> _What you are asked to do_:
Lift out, unaltered, the lines of the material below between the line holding "ATOM 253 C CA" and the line holding "ATOM 256 O O", counting both.

:: Exercise data ::

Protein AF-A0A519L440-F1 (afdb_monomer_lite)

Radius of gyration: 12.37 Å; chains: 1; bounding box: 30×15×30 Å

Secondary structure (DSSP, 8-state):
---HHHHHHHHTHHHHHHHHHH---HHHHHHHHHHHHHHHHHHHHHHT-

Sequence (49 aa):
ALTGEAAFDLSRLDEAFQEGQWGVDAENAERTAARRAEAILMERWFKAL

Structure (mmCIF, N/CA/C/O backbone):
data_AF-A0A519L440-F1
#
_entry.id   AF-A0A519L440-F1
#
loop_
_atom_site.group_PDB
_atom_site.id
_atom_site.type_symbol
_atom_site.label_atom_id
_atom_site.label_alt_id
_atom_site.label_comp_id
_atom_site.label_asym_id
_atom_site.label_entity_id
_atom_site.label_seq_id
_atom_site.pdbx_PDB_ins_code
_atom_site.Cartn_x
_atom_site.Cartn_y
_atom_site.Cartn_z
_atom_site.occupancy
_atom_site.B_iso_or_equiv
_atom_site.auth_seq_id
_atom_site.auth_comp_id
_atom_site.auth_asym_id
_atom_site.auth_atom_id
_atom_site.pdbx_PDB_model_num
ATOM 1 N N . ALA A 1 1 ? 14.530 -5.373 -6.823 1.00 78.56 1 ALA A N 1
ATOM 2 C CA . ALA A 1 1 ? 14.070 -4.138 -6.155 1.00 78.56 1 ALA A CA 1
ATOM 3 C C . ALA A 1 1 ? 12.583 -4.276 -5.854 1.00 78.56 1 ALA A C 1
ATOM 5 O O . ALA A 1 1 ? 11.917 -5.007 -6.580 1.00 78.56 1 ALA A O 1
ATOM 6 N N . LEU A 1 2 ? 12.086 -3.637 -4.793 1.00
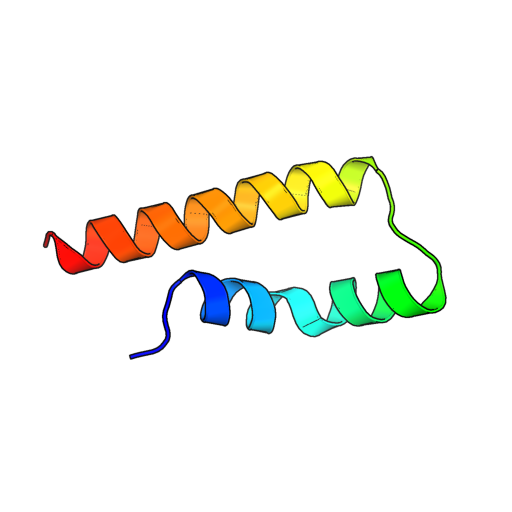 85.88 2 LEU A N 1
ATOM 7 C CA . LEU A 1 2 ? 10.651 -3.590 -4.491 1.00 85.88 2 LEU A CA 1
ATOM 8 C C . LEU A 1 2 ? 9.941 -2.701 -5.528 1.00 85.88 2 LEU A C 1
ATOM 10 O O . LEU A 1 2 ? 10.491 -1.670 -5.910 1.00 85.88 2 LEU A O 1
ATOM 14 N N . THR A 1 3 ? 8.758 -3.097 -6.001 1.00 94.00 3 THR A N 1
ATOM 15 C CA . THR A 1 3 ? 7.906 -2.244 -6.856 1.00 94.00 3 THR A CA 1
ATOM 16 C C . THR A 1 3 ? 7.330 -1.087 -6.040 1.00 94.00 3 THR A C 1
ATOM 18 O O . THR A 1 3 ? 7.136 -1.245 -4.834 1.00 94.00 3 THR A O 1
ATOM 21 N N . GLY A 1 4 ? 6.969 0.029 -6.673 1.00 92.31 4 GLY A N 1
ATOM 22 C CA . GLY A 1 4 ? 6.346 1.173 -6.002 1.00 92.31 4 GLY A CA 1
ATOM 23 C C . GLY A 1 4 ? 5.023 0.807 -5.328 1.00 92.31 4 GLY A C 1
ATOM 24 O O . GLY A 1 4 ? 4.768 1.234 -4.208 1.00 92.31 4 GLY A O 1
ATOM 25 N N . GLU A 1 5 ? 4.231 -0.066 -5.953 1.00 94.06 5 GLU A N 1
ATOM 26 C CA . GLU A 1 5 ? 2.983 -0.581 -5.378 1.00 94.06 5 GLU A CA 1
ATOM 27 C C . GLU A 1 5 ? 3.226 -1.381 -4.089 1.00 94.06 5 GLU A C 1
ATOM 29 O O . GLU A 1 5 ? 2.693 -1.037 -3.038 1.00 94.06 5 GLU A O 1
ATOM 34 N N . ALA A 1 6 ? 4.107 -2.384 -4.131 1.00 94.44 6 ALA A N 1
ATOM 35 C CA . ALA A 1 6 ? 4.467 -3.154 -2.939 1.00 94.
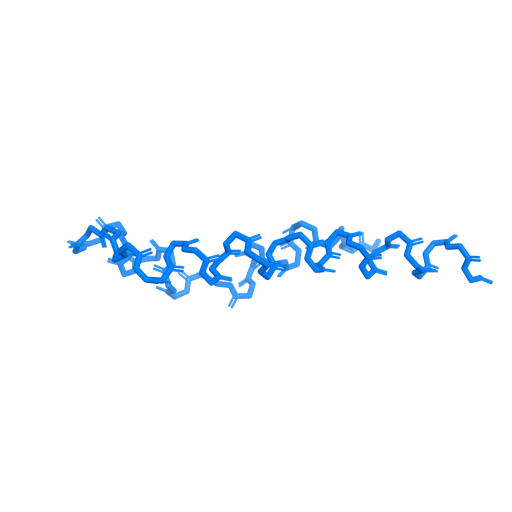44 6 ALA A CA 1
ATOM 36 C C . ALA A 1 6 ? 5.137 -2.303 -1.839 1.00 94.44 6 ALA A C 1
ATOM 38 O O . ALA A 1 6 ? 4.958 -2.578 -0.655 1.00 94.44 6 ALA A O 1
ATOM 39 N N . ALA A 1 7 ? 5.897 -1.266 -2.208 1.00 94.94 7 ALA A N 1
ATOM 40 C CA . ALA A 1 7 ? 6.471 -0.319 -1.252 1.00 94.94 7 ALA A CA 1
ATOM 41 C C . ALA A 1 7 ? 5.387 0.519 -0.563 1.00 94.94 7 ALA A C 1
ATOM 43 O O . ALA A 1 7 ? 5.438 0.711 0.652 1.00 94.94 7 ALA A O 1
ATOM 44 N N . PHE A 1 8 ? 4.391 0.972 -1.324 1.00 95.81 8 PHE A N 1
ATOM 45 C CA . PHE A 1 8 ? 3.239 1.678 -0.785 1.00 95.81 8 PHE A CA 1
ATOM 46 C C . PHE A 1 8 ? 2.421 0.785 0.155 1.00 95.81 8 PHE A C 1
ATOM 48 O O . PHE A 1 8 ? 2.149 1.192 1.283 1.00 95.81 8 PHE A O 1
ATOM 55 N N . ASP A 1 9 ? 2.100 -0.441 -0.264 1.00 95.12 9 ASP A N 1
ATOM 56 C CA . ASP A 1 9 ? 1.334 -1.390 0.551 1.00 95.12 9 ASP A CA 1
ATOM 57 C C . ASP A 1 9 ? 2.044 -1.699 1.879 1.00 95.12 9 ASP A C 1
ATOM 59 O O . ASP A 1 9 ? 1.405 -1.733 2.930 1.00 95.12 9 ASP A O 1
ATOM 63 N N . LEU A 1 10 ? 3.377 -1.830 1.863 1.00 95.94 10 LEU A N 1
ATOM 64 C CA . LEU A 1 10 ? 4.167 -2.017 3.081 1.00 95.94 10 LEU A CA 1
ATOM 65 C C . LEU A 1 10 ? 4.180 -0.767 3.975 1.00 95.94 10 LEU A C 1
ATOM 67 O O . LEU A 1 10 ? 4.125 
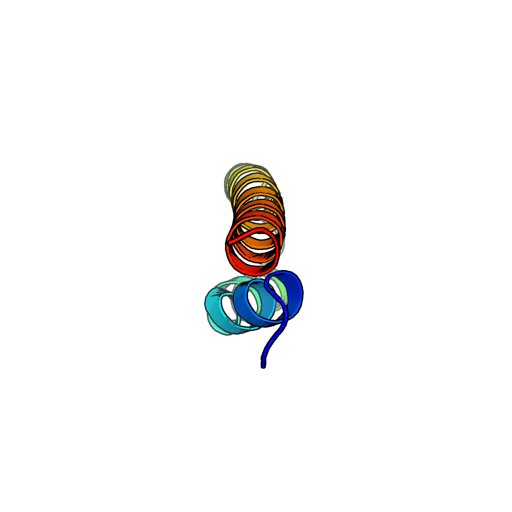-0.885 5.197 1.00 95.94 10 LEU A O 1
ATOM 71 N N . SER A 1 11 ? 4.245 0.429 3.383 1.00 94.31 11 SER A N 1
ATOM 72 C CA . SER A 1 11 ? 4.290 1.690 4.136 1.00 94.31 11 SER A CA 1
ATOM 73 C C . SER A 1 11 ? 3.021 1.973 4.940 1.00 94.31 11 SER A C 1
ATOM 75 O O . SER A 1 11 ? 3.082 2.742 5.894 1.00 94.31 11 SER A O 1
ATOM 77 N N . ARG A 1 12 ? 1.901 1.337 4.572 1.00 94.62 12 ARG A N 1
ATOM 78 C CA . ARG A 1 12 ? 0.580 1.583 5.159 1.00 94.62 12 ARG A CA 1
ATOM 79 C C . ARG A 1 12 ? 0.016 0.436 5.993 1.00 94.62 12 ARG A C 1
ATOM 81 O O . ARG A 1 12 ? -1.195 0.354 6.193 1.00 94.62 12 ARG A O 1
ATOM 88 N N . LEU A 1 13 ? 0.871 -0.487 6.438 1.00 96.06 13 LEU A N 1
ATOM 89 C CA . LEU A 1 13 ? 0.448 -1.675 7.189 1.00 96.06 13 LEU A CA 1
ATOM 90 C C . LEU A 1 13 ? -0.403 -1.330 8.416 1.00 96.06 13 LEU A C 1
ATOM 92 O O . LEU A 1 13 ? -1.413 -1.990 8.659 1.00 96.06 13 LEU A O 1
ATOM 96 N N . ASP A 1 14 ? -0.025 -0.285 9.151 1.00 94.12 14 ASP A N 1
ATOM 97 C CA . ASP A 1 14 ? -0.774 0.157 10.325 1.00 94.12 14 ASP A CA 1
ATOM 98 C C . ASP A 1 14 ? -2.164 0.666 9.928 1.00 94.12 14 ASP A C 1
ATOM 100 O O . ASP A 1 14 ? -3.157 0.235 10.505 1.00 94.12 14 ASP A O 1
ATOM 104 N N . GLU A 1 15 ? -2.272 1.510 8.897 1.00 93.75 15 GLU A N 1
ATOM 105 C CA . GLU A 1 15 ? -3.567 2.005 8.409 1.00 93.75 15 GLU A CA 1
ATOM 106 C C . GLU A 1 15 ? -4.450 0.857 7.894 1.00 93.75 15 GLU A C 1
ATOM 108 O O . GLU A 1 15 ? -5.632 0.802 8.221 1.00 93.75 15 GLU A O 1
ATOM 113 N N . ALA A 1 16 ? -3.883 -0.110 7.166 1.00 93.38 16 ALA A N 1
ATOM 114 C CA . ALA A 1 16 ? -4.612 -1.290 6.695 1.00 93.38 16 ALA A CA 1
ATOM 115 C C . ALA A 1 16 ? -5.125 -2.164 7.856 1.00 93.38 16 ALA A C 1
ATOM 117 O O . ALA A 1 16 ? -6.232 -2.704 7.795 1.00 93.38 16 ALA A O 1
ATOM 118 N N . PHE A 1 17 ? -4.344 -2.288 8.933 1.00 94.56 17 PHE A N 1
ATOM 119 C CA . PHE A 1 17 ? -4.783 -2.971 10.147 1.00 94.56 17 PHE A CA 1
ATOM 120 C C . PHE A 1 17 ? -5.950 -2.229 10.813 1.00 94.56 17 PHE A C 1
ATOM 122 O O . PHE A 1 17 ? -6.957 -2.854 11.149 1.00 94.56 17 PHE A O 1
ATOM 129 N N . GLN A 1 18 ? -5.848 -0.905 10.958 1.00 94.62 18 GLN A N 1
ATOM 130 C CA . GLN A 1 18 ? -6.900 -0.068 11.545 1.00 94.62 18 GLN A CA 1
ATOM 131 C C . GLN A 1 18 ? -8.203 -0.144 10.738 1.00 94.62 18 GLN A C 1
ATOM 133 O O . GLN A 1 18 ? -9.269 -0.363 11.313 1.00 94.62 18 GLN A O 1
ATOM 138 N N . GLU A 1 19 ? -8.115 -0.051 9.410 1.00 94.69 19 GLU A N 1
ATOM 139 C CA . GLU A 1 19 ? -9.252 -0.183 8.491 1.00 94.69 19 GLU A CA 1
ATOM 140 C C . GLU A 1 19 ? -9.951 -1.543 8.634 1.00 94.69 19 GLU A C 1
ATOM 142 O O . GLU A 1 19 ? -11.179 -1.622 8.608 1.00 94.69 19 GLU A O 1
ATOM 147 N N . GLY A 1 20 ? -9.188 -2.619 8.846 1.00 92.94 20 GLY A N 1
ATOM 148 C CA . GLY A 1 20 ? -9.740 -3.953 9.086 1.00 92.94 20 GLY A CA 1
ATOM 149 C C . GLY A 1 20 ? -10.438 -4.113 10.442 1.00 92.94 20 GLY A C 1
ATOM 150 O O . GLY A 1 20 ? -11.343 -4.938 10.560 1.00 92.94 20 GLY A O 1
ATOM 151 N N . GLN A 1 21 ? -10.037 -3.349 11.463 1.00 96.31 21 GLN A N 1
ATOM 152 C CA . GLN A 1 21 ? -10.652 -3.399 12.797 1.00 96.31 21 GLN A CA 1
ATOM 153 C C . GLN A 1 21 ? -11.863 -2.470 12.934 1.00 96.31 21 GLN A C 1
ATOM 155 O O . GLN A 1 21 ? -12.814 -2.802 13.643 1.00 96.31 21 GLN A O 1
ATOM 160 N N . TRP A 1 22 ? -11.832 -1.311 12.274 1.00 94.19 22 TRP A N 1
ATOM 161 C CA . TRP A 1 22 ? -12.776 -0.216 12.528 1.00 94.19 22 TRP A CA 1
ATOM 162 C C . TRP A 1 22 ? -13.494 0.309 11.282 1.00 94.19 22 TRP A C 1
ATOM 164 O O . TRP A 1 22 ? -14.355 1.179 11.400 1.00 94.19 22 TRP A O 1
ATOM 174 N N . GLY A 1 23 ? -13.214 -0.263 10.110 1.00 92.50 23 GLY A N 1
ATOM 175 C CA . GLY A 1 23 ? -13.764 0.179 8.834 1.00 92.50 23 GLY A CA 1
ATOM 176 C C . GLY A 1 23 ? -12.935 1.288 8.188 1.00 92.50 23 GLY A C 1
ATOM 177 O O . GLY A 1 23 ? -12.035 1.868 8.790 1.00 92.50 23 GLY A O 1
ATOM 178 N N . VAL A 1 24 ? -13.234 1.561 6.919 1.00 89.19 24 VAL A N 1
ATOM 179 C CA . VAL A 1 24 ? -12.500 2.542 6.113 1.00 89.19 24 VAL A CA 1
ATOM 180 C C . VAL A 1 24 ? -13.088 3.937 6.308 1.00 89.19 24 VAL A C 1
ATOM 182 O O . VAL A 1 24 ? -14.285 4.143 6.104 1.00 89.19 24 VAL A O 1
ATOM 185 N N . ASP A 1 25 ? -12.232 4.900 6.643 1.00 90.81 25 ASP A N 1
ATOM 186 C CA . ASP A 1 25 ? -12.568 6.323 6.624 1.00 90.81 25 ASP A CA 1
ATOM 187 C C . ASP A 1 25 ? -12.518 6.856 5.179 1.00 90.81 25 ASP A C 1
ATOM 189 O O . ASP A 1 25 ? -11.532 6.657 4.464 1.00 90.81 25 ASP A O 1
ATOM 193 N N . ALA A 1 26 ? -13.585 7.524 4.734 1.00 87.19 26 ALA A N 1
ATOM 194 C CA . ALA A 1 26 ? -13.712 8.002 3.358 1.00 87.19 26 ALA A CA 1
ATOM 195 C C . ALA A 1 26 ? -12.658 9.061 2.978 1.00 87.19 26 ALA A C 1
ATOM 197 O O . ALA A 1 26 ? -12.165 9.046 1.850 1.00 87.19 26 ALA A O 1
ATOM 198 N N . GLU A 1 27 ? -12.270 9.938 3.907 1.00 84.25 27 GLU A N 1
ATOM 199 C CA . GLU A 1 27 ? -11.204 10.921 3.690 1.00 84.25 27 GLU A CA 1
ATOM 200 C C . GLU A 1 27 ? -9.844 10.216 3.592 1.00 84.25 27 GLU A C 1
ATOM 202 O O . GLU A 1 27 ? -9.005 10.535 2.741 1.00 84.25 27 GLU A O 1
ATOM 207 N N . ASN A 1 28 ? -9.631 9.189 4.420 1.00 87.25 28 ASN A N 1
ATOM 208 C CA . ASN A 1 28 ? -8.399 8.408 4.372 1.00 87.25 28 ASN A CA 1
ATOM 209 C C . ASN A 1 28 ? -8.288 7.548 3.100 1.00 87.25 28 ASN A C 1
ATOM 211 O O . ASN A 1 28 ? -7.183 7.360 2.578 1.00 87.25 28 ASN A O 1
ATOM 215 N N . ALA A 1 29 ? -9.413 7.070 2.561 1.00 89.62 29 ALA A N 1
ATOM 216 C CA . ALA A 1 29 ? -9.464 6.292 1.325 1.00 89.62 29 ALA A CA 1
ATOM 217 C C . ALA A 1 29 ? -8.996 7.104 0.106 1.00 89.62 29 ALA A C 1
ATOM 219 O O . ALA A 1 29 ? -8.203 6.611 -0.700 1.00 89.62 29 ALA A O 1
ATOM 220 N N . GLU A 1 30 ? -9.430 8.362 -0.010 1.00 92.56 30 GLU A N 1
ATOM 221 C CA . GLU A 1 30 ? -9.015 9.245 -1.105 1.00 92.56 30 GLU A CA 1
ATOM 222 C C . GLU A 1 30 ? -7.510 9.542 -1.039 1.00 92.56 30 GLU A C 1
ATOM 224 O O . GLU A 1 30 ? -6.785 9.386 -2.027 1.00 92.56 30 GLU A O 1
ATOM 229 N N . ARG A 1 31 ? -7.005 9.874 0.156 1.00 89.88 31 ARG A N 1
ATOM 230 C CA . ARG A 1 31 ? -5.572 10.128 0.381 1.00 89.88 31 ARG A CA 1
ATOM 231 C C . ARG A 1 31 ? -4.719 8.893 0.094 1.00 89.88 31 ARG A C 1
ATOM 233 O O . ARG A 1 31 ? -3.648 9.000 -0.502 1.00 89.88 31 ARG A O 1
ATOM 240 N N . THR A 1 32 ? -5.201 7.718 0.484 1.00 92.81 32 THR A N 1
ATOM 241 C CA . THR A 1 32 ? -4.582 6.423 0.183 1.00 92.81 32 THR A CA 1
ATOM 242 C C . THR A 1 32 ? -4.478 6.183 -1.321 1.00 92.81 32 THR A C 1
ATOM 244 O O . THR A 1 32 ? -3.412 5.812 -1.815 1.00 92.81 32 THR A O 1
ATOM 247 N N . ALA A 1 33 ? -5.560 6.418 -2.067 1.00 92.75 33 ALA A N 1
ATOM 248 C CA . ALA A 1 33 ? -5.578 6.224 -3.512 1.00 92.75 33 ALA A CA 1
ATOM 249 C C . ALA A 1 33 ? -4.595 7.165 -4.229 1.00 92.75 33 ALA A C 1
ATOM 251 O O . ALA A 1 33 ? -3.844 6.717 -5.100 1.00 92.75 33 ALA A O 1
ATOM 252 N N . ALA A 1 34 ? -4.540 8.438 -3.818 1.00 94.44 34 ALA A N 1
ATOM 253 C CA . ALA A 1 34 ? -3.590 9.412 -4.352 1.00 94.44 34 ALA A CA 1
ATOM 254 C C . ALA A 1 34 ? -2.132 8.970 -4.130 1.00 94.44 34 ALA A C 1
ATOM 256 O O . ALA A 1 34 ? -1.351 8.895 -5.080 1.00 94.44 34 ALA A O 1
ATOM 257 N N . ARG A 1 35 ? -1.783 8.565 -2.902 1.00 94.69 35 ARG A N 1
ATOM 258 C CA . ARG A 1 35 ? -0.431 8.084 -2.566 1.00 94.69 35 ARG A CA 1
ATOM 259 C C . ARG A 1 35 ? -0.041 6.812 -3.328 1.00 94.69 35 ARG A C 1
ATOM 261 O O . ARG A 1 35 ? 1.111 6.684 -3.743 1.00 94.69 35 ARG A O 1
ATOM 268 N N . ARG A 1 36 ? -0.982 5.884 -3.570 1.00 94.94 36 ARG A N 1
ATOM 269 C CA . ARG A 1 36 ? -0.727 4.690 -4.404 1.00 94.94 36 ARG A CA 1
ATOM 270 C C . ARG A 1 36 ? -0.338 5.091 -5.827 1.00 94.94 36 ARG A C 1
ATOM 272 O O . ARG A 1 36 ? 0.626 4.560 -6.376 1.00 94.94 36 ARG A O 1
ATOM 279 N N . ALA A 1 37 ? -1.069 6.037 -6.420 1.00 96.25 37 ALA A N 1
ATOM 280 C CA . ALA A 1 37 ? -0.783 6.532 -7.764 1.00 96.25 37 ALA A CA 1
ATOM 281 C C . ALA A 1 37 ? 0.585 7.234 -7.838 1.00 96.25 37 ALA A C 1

:::

> _Result_:
ATOM 253 C CA . ALA A 1 34 ? -3.590 9.412 -4.352 1.00 94.44 34 ALA A CA 1
ATOM 254 C C . ALA A 1 34 ? -2.132 8.970 -4.130 1.00 94.44 34 ALA A C 1
ATOM 256 O O . ALA A 1 34 ? -1.351 8.895 -5.080 1.00 94.44 34 ALA A O 1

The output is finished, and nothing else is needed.